EXERCISE OBJECTIVE> Output only the lines below that start at the line containing "ATOM 243 C C" and end at the line containing "ATOM 249 C CA", with both ends kept.

THE INPUT below:

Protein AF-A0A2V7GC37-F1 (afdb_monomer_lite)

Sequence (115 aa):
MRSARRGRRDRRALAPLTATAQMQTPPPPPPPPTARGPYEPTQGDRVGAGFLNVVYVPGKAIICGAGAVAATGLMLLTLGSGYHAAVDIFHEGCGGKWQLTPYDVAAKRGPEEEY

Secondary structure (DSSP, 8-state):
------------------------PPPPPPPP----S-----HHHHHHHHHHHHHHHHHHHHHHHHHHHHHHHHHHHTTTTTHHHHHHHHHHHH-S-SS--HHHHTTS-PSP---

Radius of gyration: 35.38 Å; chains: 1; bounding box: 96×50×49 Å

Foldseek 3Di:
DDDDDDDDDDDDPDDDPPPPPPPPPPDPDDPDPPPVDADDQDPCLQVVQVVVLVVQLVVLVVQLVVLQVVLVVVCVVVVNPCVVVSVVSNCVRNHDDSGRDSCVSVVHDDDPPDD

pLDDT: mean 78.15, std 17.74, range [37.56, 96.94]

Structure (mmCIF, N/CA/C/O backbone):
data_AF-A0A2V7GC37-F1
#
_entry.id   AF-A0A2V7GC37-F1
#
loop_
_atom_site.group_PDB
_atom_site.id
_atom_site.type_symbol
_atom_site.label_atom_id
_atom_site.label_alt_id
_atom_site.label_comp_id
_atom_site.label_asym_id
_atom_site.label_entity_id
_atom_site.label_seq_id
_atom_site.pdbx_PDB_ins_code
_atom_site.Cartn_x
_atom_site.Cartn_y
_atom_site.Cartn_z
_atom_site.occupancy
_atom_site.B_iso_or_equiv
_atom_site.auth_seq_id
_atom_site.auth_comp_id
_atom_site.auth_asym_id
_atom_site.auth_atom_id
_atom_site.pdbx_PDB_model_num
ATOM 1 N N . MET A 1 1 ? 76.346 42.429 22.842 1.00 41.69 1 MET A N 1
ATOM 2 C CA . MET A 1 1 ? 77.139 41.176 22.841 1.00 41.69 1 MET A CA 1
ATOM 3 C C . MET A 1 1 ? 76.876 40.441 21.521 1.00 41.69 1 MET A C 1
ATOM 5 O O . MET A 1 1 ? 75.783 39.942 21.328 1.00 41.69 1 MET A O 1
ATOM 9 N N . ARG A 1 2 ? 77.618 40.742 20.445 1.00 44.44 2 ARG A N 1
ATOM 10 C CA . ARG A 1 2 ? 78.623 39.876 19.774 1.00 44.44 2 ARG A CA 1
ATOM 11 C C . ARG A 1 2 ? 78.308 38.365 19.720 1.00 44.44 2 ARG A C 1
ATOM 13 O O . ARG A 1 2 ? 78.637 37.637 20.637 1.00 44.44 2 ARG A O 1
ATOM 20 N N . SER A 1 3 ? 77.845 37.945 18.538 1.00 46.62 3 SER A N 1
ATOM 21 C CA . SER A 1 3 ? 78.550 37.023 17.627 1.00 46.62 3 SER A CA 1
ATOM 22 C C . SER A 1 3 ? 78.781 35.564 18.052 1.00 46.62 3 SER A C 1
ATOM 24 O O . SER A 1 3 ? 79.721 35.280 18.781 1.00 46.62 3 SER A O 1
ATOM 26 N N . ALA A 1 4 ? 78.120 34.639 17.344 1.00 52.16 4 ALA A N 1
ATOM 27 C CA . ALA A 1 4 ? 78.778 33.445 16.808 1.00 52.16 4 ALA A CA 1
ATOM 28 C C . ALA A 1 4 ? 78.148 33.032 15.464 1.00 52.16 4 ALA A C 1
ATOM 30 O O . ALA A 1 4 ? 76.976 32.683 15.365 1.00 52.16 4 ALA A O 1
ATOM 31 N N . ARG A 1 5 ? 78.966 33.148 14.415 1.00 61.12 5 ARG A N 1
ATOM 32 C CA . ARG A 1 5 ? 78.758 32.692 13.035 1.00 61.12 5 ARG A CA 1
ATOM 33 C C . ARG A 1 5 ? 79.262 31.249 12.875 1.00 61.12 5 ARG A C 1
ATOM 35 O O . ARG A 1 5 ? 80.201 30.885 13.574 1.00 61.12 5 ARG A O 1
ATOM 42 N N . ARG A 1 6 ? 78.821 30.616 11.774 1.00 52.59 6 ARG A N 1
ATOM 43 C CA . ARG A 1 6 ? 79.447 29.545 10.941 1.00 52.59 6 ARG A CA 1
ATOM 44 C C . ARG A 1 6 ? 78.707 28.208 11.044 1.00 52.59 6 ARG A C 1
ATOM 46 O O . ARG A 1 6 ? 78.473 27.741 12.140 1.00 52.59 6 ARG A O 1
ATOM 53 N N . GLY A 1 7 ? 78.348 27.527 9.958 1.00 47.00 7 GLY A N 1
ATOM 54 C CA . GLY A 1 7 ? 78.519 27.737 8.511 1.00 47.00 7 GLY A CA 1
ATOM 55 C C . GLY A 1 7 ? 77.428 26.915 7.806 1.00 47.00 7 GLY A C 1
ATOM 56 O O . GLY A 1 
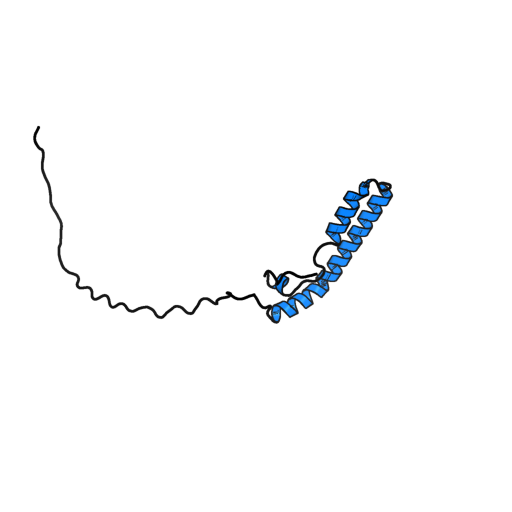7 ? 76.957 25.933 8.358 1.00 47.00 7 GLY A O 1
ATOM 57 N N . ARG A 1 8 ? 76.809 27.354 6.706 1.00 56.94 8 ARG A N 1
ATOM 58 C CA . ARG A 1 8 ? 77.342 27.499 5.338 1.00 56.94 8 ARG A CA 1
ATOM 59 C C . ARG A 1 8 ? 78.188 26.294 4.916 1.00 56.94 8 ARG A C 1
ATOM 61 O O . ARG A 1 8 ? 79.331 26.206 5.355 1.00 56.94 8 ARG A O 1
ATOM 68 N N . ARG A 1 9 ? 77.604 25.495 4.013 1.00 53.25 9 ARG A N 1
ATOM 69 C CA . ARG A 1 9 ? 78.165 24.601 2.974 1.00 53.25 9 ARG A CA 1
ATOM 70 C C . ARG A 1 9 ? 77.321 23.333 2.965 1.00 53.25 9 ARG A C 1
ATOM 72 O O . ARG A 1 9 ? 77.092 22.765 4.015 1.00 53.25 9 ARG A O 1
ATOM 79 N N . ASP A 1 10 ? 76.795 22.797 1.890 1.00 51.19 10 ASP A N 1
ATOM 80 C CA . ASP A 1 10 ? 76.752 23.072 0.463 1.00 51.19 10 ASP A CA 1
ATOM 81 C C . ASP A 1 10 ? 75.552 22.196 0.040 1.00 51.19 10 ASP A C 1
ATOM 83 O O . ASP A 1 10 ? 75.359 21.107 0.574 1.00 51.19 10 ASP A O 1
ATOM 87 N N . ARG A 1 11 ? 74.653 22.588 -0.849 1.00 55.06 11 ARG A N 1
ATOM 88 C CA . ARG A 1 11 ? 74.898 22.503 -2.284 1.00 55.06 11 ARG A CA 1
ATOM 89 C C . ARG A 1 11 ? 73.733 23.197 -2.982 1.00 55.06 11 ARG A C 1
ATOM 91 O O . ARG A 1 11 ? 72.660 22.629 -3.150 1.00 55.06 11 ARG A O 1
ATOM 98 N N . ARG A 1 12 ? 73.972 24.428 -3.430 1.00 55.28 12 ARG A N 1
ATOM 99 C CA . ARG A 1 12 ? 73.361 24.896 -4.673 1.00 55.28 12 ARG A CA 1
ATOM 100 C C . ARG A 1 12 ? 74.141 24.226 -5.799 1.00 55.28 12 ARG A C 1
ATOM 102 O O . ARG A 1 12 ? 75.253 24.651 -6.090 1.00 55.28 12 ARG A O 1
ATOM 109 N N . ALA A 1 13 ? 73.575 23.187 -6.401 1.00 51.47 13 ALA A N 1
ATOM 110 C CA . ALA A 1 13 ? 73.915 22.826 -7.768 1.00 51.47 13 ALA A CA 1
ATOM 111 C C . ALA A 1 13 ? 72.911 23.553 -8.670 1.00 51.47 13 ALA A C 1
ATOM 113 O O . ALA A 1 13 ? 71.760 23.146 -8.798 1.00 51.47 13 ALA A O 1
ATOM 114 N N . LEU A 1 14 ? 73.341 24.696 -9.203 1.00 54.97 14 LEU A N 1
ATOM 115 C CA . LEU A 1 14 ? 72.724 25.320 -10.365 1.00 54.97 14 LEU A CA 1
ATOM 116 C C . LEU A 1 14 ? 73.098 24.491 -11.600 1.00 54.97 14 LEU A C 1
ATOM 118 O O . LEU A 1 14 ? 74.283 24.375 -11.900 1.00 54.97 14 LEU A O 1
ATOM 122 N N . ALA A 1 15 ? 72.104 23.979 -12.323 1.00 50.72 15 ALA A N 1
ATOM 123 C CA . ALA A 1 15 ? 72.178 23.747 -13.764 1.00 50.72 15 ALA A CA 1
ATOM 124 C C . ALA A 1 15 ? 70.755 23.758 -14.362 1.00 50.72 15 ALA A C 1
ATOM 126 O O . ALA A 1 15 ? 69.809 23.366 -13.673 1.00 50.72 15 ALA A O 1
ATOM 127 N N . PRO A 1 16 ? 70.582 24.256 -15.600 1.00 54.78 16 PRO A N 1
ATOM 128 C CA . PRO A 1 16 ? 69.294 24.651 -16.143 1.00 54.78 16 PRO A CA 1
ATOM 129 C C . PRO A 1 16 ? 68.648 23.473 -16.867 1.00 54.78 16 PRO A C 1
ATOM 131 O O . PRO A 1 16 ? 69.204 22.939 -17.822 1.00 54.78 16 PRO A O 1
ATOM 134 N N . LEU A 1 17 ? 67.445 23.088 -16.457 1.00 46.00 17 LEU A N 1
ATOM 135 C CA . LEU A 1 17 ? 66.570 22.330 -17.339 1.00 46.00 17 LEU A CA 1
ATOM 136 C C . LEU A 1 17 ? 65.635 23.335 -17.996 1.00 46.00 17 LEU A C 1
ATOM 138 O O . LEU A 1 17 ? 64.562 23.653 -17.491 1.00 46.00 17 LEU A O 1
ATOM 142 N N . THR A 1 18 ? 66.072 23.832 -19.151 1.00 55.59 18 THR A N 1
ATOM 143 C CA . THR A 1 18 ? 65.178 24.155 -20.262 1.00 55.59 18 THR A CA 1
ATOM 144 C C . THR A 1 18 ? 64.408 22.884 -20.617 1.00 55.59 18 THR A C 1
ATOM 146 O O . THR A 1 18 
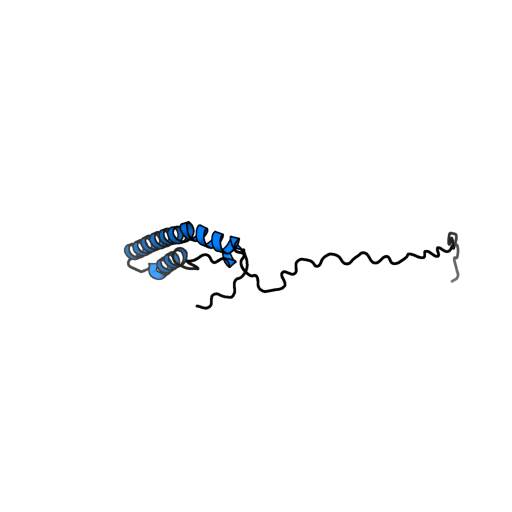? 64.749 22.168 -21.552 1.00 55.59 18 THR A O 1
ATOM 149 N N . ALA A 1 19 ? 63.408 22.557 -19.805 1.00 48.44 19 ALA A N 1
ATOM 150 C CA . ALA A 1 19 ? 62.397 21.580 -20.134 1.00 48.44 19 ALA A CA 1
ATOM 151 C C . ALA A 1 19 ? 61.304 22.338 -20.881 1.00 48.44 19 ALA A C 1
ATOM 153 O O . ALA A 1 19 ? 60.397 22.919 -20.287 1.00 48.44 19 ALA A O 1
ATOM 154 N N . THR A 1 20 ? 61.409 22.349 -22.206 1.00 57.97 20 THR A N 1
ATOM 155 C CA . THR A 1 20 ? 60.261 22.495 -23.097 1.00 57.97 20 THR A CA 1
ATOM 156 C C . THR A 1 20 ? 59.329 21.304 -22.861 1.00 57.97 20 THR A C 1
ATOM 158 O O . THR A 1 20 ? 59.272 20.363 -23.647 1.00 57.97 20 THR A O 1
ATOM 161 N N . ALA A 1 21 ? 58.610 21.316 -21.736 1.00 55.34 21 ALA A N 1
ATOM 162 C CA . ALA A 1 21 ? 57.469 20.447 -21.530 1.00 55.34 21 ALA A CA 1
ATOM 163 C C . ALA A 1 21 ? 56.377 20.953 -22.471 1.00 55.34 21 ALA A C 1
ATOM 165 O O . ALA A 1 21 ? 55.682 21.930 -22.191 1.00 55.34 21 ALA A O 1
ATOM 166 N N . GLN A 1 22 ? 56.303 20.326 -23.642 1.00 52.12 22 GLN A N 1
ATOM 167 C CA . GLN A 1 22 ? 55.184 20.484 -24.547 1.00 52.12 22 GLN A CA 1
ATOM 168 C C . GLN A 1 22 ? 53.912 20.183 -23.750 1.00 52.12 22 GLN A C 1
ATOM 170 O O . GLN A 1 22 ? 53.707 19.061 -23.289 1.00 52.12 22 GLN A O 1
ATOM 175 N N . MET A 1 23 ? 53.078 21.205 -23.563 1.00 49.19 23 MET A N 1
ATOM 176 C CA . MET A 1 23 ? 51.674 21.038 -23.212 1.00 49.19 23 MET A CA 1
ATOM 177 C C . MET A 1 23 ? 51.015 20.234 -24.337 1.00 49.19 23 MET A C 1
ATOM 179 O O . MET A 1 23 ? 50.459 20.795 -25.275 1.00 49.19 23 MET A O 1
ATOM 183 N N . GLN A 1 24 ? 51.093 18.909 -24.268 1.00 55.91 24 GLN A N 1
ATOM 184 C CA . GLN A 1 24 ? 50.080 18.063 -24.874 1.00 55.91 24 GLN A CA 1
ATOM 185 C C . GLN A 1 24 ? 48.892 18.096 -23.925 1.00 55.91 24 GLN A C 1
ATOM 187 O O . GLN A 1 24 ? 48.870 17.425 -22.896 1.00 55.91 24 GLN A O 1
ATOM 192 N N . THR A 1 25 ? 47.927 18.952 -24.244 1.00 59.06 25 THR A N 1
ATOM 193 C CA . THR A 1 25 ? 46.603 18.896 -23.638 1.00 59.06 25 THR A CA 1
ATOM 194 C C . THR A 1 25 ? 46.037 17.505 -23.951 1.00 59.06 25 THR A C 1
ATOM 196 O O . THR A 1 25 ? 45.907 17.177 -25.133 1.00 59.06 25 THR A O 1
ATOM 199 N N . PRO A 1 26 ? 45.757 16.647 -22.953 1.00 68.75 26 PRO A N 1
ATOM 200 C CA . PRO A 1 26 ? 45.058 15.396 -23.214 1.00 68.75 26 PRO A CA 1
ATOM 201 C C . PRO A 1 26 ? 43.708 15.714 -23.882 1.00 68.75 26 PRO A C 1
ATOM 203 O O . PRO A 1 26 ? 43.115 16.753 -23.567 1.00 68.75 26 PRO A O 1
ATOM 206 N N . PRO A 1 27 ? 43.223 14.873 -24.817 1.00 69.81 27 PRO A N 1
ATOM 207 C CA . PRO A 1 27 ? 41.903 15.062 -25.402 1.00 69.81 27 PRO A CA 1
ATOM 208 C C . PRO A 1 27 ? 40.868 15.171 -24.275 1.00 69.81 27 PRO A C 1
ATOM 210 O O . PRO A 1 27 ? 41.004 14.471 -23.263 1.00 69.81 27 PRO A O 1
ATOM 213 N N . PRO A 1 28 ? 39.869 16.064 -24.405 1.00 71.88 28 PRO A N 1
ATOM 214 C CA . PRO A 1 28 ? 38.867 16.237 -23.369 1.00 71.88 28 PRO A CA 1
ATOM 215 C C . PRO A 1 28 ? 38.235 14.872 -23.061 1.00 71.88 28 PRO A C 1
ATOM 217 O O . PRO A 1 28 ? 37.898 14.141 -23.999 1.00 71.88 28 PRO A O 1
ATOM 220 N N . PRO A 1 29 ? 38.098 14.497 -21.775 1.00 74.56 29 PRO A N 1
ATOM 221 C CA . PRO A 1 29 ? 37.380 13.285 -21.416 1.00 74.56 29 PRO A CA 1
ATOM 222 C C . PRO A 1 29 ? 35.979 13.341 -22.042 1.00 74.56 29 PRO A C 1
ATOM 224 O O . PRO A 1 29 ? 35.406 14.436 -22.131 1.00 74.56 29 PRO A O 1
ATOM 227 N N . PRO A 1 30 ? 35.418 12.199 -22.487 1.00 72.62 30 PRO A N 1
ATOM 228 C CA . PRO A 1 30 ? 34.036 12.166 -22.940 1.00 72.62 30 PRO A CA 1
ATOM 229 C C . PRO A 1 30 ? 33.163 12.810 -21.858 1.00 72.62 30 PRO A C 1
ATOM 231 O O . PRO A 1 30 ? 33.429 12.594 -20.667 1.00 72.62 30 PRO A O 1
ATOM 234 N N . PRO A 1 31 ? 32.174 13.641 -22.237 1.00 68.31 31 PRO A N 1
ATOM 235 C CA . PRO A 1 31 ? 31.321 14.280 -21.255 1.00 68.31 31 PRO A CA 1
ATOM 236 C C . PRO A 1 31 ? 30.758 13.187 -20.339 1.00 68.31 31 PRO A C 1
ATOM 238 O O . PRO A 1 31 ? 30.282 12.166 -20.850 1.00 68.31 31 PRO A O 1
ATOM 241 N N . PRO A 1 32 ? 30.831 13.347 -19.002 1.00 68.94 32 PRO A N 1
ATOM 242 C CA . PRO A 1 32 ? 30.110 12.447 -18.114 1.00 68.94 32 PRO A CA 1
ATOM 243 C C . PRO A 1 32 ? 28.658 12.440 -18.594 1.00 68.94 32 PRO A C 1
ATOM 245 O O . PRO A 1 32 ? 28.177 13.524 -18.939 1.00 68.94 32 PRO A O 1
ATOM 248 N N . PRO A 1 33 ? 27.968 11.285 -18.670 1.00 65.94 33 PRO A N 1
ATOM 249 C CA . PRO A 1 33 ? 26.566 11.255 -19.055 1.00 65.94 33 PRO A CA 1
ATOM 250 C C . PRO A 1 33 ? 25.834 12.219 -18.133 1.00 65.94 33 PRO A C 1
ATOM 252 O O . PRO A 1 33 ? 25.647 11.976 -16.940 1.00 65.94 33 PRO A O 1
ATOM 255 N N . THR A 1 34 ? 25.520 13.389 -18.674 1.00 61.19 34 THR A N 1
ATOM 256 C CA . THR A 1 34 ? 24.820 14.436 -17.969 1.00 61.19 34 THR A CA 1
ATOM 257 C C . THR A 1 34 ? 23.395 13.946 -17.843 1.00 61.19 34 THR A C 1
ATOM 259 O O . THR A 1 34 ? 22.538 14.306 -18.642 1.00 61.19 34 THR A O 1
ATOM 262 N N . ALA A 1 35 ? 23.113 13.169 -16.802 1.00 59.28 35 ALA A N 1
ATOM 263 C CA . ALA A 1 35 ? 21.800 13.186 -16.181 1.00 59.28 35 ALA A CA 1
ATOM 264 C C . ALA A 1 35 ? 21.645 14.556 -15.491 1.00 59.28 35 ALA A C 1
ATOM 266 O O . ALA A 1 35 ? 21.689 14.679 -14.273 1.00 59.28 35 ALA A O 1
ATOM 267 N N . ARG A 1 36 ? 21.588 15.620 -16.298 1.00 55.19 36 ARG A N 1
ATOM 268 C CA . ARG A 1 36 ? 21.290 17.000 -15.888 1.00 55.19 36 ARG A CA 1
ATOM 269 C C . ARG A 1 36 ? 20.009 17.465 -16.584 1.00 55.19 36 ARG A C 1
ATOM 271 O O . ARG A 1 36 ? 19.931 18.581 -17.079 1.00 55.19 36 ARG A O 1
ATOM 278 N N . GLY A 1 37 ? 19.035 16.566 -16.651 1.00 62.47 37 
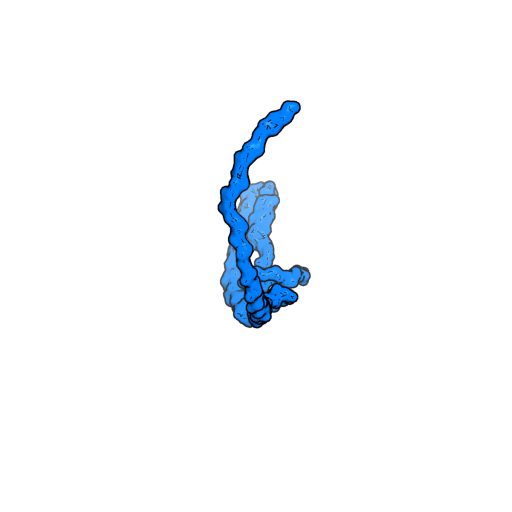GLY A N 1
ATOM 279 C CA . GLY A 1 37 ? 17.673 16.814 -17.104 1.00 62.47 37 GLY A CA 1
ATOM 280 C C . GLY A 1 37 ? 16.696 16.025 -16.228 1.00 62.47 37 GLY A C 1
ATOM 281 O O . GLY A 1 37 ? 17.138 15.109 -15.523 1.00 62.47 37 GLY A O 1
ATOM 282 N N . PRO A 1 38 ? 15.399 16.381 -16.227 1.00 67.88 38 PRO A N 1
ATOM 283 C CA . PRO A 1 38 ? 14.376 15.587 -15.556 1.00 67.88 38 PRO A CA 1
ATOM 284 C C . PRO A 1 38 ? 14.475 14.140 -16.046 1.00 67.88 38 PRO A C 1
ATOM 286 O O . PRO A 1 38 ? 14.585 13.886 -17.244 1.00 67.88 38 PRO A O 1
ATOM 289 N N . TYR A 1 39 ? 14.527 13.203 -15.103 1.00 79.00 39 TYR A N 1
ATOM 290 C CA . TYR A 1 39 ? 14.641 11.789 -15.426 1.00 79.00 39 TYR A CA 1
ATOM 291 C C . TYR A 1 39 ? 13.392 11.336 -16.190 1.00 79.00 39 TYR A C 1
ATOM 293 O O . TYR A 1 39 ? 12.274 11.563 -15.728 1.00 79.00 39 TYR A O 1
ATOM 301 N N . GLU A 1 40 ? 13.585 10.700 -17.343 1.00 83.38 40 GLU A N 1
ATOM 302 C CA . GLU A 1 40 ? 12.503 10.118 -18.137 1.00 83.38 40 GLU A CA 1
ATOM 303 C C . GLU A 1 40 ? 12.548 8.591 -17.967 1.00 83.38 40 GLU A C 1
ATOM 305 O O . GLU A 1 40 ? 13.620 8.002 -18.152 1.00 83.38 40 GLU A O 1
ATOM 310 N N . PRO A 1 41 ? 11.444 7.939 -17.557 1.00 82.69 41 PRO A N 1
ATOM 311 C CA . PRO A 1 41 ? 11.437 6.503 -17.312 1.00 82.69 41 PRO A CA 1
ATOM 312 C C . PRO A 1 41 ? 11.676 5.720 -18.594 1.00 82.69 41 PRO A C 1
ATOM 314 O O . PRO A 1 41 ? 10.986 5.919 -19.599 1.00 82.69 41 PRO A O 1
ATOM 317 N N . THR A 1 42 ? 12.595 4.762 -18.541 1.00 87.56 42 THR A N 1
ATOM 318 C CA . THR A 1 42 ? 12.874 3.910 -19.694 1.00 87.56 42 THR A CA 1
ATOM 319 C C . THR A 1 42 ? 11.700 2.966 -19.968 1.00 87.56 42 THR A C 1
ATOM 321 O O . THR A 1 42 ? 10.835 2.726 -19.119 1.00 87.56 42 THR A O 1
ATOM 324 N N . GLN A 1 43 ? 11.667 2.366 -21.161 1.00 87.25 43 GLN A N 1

End of THE INPUT.

ANSWER SPACE>
ATOM 243 C C . PRO A 1 32 ? 28.658 12.440 -18.594 1.00 68.94 32 PRO A C 1
ATOM 245 O O . PRO A 1 32 ? 28.177 13.524 -18.939 1.00 68.94 32 PRO A O 1
ATOM 248 N N . PRO A 1 33 ? 27.968 11.285 -18.670 1.00 65.94 33 PRO A N 1
ATOM 249 C CA . PRO A 1 33 ? 26.566 11.255 -19.055 1.00 65.94 33 PRO A CA 1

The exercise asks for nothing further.